The problem is further aggravated by the fact

that it is of no use if only one part of the world, say Germany, pulls the emergency brake. Germany is only responsible for a minimal two percent of total CO2 emissions. Of course, it could boast of being a role model if it also reduced the remaining two to a mere zero percent. But what is the point if others don’t follow suit, but end up just being happy that the Germans are no longer a rival because they are abandoning their previous industrial power and sinking into a state of poverty? Therein lies the real challenge of the 21st century, which can only be overcome if humanity submits to a common authority that imposes the same sacrifice on everyone at the same time – in the most favorable but rather unlikely case, this would be the UN. Then – but only then – the consciousness of the equality of mankind could bring about that eternal peace, which Immanuel Kant had conjured up more than two hundred years ago.

*1* An impressive testimony to this idealism is provided by the Indian-born author Parag Khanna with his book: „The Age of Migration“. On almost five hundred pages, the author deals with God and the world from A to Z. Khanna seems to take climate crisis for granted – even in its most catastrophic form with an increase in average temperatures of up to four degrees. This serves him well because he preaches the gospel of unrestricted migration which, according to him, will provide for mankind’s ultimate salvation. Here, fraternization is not a politically thought-out program, but is administered to the reader like a drug.

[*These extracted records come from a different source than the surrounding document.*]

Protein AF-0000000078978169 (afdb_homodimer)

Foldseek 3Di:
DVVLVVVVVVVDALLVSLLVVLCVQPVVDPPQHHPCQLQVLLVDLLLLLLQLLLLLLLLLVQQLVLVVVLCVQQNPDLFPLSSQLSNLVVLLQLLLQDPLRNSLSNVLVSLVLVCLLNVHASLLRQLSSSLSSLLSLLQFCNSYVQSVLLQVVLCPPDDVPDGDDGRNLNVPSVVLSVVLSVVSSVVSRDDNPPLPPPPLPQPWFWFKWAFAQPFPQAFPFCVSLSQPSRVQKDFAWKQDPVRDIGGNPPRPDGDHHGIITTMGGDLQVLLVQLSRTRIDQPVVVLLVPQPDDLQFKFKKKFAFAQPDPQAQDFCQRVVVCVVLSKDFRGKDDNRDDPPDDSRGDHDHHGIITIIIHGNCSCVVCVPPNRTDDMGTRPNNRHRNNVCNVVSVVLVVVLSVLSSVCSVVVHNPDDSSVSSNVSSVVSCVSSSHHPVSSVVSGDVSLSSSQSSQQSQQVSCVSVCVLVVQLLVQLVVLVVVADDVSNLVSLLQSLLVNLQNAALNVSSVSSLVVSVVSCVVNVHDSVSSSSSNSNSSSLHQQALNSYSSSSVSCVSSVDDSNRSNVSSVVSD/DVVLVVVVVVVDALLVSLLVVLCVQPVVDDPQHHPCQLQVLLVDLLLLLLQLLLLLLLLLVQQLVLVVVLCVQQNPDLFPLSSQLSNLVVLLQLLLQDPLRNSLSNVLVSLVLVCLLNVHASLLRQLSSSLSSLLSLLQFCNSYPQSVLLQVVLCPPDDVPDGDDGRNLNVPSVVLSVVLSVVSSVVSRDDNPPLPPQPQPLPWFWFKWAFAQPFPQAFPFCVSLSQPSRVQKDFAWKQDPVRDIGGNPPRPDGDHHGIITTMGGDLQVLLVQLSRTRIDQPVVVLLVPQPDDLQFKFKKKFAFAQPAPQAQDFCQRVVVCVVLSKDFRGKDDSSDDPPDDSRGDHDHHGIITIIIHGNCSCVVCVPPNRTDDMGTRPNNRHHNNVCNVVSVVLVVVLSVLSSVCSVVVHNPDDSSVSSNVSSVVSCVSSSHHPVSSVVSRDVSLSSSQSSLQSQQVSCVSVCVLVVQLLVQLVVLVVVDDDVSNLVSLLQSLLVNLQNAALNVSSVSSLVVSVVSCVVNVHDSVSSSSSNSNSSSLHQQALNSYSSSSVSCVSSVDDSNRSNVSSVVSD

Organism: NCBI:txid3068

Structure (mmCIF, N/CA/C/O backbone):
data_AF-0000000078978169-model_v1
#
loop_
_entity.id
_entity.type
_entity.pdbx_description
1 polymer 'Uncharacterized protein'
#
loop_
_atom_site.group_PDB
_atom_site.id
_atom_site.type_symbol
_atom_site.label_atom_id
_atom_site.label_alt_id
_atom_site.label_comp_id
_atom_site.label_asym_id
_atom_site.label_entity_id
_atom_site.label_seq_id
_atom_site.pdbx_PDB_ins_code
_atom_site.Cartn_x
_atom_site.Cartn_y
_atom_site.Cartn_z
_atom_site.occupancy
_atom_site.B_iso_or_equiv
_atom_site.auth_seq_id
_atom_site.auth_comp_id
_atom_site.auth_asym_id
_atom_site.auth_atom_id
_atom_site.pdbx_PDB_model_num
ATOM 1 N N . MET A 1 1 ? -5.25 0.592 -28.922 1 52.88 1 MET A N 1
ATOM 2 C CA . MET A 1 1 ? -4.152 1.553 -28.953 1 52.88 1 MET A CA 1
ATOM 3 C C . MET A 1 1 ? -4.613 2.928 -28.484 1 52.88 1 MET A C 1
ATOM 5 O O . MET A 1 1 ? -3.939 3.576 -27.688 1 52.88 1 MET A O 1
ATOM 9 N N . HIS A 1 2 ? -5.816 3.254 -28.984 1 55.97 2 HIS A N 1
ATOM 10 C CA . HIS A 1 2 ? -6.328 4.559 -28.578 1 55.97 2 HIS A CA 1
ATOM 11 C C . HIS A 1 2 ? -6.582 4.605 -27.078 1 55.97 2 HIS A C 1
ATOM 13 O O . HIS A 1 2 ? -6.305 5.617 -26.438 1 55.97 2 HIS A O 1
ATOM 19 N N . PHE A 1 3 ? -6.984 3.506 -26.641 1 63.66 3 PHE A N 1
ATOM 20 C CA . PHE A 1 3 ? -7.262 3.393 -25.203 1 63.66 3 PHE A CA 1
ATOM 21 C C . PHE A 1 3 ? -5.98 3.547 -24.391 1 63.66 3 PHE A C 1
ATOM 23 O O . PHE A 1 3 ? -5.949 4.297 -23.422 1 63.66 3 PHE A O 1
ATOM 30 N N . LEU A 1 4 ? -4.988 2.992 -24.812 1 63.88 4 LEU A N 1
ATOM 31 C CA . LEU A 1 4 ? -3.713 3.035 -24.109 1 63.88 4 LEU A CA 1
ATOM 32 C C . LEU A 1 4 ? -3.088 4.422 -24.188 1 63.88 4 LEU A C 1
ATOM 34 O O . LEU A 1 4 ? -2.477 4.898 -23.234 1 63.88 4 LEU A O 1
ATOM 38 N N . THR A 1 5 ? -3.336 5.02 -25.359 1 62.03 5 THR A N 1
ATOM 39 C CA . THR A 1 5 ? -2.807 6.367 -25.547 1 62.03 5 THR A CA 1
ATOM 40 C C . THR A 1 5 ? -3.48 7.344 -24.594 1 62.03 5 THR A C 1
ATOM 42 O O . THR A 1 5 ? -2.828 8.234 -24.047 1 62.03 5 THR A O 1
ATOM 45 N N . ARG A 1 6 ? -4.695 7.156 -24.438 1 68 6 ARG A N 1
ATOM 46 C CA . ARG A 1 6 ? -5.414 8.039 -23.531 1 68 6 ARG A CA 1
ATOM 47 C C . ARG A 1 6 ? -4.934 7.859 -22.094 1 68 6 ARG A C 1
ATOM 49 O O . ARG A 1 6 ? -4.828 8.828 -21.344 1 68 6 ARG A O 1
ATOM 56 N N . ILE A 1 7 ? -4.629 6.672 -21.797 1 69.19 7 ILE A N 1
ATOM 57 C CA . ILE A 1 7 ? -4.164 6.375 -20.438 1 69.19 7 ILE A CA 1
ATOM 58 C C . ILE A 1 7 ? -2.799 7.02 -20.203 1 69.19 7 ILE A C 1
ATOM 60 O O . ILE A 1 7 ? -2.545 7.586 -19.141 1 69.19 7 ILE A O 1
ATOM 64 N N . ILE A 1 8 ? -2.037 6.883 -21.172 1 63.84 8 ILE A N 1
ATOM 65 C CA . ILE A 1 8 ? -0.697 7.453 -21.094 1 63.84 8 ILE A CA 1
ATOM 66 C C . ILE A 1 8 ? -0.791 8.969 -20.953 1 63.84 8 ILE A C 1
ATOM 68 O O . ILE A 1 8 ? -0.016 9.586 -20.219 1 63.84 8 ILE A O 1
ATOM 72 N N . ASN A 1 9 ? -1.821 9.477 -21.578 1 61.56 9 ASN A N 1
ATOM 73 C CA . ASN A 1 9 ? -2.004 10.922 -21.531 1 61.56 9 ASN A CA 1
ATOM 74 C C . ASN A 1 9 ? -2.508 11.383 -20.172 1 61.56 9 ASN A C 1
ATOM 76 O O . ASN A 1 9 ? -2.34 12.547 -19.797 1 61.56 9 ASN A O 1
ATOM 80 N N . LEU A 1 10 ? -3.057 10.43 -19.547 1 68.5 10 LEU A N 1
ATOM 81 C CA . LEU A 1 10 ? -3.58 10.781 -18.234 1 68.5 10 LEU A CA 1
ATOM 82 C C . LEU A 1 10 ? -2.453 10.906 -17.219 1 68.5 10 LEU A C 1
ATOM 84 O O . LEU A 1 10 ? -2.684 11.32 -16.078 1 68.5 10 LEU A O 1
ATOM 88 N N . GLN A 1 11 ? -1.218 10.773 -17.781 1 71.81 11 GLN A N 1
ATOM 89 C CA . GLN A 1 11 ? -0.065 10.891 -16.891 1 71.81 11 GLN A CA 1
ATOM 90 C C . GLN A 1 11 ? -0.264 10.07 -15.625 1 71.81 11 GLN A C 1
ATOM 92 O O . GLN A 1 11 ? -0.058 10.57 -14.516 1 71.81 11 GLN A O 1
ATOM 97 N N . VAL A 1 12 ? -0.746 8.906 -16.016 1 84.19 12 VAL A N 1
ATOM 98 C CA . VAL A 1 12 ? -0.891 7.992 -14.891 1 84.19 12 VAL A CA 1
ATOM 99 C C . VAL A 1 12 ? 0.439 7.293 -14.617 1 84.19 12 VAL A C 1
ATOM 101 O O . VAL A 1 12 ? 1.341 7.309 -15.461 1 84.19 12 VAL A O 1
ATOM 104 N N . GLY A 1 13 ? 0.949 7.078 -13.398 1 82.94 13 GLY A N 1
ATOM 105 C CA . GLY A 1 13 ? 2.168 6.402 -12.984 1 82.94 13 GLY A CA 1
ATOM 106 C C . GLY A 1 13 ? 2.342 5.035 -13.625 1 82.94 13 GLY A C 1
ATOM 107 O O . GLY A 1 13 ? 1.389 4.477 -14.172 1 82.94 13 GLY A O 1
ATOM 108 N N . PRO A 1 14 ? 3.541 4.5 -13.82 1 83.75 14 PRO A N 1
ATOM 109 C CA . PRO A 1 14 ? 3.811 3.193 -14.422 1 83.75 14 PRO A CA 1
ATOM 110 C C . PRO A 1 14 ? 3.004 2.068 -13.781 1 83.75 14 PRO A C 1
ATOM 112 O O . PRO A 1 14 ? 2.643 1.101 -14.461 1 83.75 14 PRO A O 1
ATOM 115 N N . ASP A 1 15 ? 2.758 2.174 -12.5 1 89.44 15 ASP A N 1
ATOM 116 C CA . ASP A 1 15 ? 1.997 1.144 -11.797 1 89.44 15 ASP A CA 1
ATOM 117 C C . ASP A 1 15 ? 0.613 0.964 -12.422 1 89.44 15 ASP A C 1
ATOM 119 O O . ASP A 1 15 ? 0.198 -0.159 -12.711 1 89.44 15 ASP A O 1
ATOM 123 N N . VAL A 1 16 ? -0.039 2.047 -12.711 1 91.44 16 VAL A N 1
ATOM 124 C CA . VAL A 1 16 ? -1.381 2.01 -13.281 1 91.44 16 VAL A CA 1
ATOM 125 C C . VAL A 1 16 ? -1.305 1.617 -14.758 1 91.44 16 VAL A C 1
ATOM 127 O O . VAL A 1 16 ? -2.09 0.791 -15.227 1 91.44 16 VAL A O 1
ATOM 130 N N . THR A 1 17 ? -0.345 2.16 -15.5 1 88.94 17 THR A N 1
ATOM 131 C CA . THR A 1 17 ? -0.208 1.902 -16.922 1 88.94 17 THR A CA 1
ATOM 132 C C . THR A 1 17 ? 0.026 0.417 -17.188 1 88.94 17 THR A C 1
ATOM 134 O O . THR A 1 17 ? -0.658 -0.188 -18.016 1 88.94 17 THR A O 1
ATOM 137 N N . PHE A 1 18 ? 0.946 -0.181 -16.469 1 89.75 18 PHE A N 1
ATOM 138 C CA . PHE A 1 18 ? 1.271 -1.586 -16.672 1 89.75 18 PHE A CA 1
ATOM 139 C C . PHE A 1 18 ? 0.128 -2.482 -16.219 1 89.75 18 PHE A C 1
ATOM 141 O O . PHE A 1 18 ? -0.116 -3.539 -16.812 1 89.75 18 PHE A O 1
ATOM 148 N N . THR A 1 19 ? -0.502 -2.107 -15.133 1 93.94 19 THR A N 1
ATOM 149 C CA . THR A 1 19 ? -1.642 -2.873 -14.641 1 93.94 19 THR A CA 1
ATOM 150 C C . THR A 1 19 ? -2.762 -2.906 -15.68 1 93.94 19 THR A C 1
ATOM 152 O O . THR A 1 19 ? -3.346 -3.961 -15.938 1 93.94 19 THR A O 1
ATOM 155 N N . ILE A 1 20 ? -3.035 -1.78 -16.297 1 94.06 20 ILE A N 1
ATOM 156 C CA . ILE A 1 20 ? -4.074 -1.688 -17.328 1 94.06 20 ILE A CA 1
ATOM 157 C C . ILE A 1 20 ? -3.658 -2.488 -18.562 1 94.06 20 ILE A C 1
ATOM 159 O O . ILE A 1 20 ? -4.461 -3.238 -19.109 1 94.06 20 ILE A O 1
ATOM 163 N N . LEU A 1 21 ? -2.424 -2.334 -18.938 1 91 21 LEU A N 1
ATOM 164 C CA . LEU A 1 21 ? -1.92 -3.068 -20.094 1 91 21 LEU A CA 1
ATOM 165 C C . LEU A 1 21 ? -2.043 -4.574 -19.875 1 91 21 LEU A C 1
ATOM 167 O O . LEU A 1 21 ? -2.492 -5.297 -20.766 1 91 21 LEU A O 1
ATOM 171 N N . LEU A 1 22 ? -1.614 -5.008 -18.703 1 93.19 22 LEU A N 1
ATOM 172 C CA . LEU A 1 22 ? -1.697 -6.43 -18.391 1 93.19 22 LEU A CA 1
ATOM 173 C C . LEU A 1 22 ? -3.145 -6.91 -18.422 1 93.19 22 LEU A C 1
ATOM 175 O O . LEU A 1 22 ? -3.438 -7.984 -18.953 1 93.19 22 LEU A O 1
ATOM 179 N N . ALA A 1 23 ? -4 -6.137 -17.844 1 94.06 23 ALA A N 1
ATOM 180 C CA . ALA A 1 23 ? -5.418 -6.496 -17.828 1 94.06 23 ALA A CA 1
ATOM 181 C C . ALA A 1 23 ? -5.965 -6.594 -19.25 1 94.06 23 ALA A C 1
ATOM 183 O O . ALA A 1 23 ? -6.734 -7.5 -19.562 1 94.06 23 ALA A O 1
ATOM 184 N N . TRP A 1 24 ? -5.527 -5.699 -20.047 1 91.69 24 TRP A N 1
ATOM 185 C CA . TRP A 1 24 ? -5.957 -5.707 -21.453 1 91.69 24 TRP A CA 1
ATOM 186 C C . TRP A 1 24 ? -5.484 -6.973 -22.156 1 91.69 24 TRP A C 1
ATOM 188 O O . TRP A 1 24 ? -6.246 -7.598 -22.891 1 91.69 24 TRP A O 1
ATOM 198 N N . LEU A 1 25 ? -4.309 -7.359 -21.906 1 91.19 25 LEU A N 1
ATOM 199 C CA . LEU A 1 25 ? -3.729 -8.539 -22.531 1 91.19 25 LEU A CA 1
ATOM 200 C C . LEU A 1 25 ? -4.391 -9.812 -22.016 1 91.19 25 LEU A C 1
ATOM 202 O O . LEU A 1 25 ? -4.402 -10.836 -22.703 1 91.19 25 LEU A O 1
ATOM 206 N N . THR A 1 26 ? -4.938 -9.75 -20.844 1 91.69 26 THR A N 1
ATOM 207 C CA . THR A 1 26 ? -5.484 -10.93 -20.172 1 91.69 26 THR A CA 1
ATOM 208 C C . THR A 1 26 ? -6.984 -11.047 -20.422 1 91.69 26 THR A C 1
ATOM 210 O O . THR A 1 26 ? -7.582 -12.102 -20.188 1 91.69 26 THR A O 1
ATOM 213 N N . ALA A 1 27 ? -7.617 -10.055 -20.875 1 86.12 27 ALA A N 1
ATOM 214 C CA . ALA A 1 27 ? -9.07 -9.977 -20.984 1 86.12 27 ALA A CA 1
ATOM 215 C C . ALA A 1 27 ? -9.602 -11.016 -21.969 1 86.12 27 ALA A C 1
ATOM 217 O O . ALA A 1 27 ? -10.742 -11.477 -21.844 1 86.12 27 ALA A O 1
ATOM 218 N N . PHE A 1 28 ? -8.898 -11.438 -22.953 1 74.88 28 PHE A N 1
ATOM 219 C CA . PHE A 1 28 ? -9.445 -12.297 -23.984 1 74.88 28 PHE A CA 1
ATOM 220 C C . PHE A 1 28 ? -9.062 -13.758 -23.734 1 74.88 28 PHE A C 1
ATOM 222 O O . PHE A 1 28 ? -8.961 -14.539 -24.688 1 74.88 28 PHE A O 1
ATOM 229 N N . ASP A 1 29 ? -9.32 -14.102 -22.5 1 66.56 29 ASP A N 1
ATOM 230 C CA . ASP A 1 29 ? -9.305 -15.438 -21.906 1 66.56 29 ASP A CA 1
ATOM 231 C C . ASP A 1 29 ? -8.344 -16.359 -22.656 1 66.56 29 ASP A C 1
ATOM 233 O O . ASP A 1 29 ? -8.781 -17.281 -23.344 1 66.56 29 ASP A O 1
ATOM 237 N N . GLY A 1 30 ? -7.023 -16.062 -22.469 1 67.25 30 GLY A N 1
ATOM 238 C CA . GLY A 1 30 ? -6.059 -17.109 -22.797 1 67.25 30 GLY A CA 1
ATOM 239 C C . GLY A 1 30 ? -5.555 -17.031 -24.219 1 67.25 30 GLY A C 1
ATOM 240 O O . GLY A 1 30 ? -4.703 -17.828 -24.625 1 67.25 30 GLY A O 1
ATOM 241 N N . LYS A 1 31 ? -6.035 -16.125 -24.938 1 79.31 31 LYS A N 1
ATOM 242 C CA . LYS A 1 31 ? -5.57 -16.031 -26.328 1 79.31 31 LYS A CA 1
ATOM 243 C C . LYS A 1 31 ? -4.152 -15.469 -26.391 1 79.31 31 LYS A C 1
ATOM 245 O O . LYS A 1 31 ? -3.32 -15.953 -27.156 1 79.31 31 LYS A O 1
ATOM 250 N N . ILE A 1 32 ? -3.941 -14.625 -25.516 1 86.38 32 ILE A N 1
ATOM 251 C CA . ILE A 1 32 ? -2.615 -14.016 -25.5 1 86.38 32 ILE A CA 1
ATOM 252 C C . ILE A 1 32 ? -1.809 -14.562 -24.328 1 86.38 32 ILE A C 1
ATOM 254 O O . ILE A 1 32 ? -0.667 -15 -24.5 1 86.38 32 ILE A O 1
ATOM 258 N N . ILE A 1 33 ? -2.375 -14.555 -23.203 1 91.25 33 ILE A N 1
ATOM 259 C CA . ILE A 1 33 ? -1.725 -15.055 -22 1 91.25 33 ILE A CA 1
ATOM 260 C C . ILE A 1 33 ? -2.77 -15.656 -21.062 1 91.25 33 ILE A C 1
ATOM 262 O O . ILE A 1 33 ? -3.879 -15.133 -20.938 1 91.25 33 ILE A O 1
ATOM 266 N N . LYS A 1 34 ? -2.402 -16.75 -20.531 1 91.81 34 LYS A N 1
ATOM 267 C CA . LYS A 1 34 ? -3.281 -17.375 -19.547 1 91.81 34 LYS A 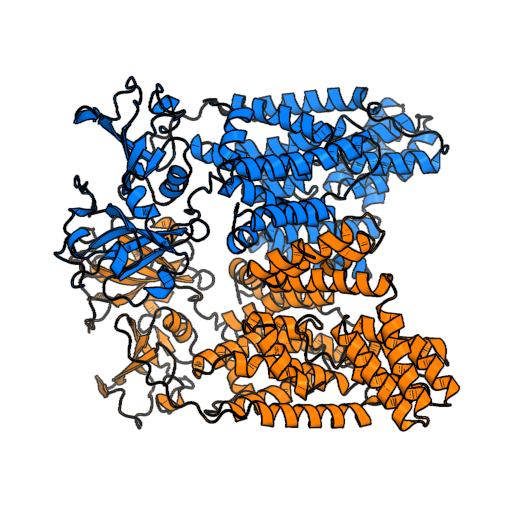CA 1
ATOM 268 C C . LYS A 1 34 ? -3.324 -16.578 -18.25 1 91.81 34 LYS A C 1
ATOM 270 O O . LYS A 1 34 ? -2.34 -15.938 -17.875 1 91.81 34 LYS A O 1
ATOM 275 N N . LEU A 1 35 ? -4.434 -16.641 -17.547 1 91.75 35 LEU A N 1
ATOM 276 C CA . LEU A 1 35 ? -4.676 -15.898 -16.312 1 91.75 35 LEU A CA 1
ATOM 277 C C . LEU A 1 35 ? -3.611 -16.219 -15.266 1 91.75 35 LEU A C 1
ATOM 279 O O . LEU A 1 35 ? -3.092 -15.32 -14.602 1 91.75 35 LEU A O 1
ATOM 283 N N . LYS A 1 36 ? -3.33 -17.453 -15.133 1 90.5 36 LYS A N 1
ATOM 284 C CA . LYS A 1 36 ? -2.363 -17.891 -14.133 1 90.5 36 LYS A CA 1
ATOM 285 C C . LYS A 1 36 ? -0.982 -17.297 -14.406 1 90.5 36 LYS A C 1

*2* In its latest issue, „Der Spiegel“ calls for optimism in the title essay (Spg 14.21: „Hope dies last“). But like any other citizen, the Spiegel author too must rely on what leading experts say. And these – starting from Herman Daly, the intellectual guide of the ecological movement, up to William Rees, the inventor of the ecological footprint – say something completely different.

*3* In the article mentioned above, Der Spiegel shows how wishful thinking works. On the one hand, we find the following passage: „It is certainly an imperative of responsibility to make decisions on the basis of currently available knowledge.“ But shortly thereafter, this sober statement is invalidated: „An English saying is: Expect the unexpected. Men, especially Germans, are not very good at this.“ So: Dear Germans, please believe in the Deus ex Machina!

*4* Here, too, Der Spiegel preaches wishful thinking. It is correct that the world population „will /grow/ by about two billion to then almost ten billion people by 2050, yes, and that will lead to severe crises in some regions. However, in terms of world population as a whole, growth will slow down after that and will only be problematic in a few areas.“ Really? Is it no longer problematic if all these ten billion people together then consume four and more globes? And what to make of the following statement: „The goal of a maximum warming of two degrees by the year 2100 is within reach. If countries stick to their pledges… global average temperatures will rise 2.1 degrees by 2100.“ Yes, but what if they don’t stick to their pledges? So far, there is no indication that Western countries, let alone developing countries, will be able to meet these pledges and impose the above mentioned sacrifices on their populations.